[[ Supplied information open ]]

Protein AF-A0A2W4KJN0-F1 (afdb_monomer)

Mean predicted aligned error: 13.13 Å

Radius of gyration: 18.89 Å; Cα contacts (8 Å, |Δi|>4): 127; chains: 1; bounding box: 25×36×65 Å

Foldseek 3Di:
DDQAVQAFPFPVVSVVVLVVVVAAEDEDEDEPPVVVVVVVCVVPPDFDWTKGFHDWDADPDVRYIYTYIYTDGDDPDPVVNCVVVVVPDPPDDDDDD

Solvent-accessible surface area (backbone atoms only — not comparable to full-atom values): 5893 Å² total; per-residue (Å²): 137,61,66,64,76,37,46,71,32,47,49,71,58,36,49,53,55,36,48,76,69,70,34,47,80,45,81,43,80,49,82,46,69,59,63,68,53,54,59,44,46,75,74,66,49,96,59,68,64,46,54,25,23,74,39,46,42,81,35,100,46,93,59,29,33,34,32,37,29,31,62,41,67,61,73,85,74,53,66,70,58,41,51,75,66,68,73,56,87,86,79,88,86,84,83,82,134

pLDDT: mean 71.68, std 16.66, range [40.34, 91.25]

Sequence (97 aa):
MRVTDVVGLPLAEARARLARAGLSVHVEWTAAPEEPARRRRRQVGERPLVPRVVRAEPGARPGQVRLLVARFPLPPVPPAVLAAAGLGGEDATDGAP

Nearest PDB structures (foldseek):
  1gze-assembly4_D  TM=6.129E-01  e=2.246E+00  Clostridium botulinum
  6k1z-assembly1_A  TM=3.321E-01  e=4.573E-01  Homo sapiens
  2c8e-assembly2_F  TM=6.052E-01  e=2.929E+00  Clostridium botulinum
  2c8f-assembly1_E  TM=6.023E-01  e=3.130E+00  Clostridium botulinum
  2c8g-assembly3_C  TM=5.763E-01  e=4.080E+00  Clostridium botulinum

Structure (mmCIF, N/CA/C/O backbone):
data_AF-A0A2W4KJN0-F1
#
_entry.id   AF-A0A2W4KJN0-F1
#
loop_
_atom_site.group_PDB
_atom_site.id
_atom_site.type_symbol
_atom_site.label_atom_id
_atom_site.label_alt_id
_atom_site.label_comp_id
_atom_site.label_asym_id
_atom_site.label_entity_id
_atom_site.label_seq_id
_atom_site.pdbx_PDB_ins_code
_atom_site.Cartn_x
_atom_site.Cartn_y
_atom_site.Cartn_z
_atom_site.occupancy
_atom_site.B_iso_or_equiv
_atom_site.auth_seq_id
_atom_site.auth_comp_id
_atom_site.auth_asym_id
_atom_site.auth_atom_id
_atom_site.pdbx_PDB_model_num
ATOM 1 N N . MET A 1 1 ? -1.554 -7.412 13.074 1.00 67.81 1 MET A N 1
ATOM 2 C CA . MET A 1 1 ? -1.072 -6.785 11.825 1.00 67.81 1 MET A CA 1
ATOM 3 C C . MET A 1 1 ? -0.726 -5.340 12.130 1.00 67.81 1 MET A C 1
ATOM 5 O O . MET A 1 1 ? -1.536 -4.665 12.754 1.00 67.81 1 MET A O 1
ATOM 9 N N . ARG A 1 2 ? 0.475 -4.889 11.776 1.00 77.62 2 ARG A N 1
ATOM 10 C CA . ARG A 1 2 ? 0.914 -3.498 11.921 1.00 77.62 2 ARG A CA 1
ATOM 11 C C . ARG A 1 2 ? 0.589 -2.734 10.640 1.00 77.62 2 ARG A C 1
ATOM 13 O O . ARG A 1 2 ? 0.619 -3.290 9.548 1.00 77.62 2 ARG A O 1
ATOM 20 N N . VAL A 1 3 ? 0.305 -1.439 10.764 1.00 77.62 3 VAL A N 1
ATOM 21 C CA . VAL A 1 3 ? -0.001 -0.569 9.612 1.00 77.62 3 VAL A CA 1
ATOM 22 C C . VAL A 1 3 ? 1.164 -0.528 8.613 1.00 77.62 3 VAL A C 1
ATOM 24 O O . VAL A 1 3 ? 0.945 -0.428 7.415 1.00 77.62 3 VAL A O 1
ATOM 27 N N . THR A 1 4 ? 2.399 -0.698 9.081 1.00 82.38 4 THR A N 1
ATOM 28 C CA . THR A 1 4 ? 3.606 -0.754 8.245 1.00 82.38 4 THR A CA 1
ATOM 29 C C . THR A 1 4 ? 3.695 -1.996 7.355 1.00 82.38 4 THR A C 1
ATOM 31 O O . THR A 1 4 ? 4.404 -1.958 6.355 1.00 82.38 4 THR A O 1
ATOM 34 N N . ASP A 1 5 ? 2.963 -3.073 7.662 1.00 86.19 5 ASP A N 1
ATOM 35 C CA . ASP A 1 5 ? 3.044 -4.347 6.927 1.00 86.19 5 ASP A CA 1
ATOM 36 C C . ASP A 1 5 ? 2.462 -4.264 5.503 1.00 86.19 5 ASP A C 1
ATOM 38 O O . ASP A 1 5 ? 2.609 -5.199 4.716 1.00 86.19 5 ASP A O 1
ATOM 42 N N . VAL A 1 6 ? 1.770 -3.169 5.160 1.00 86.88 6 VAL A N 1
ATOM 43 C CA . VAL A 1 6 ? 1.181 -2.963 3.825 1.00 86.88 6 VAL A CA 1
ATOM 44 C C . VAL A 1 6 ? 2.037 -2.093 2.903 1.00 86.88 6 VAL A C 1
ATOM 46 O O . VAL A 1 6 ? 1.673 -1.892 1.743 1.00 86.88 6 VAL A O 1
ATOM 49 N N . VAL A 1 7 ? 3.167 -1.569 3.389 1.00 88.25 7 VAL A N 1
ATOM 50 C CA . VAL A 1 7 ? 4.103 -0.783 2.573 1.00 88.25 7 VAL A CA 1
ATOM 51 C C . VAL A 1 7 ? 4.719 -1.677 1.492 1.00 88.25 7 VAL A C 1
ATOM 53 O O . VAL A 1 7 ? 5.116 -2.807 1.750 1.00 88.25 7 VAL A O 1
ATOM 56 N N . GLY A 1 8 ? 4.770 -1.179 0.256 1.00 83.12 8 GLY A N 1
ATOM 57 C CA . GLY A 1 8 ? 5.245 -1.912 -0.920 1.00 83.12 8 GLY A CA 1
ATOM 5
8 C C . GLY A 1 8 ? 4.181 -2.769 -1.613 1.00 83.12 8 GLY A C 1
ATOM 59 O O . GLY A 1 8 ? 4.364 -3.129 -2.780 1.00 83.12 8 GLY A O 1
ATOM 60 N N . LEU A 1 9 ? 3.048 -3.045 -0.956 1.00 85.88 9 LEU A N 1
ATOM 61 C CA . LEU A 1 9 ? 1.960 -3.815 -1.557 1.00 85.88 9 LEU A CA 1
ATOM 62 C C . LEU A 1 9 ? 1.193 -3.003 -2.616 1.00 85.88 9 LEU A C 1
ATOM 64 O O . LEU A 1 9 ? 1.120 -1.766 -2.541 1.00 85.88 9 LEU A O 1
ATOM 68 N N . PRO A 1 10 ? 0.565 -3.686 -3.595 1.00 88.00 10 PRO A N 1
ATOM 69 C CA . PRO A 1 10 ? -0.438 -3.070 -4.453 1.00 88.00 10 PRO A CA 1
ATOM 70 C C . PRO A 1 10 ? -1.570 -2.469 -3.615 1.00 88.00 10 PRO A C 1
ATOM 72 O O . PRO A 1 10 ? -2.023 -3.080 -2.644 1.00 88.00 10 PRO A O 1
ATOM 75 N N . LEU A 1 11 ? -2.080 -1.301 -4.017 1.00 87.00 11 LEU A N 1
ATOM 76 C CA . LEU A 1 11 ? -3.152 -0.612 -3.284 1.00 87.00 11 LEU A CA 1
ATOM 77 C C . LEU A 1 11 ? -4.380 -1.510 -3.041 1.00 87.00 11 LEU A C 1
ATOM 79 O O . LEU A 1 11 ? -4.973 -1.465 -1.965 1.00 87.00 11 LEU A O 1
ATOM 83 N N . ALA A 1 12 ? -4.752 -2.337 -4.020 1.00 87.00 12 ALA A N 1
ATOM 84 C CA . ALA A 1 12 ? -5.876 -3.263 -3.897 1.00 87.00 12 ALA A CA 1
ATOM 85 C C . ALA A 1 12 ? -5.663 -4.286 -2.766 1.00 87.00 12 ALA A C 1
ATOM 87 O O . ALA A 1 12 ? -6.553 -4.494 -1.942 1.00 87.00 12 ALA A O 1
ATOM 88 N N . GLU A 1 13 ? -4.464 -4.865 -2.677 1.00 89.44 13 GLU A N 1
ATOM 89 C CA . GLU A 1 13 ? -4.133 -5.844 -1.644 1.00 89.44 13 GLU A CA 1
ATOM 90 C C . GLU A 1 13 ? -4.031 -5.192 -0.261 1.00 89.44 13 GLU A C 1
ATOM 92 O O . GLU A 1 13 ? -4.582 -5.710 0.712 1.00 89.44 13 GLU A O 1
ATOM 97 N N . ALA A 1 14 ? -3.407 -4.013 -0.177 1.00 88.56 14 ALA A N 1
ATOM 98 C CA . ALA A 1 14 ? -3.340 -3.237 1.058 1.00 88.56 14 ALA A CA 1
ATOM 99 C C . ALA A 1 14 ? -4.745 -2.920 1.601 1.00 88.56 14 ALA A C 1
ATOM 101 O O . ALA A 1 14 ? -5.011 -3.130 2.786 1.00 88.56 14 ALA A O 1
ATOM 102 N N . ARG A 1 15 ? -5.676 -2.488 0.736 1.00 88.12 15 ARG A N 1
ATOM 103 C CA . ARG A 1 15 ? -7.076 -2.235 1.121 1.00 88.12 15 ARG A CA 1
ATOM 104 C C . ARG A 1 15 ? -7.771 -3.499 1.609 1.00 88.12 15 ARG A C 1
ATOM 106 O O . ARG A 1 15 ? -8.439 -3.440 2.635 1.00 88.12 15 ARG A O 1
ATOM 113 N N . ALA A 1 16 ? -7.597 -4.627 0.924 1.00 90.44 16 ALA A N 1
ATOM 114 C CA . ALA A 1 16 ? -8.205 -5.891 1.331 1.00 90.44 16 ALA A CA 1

[[ Supplied information closed ]]

> [What to do]
Answer with a single number: how many lines above hold the word "Clostridium"?

> [Response to the exercise]
4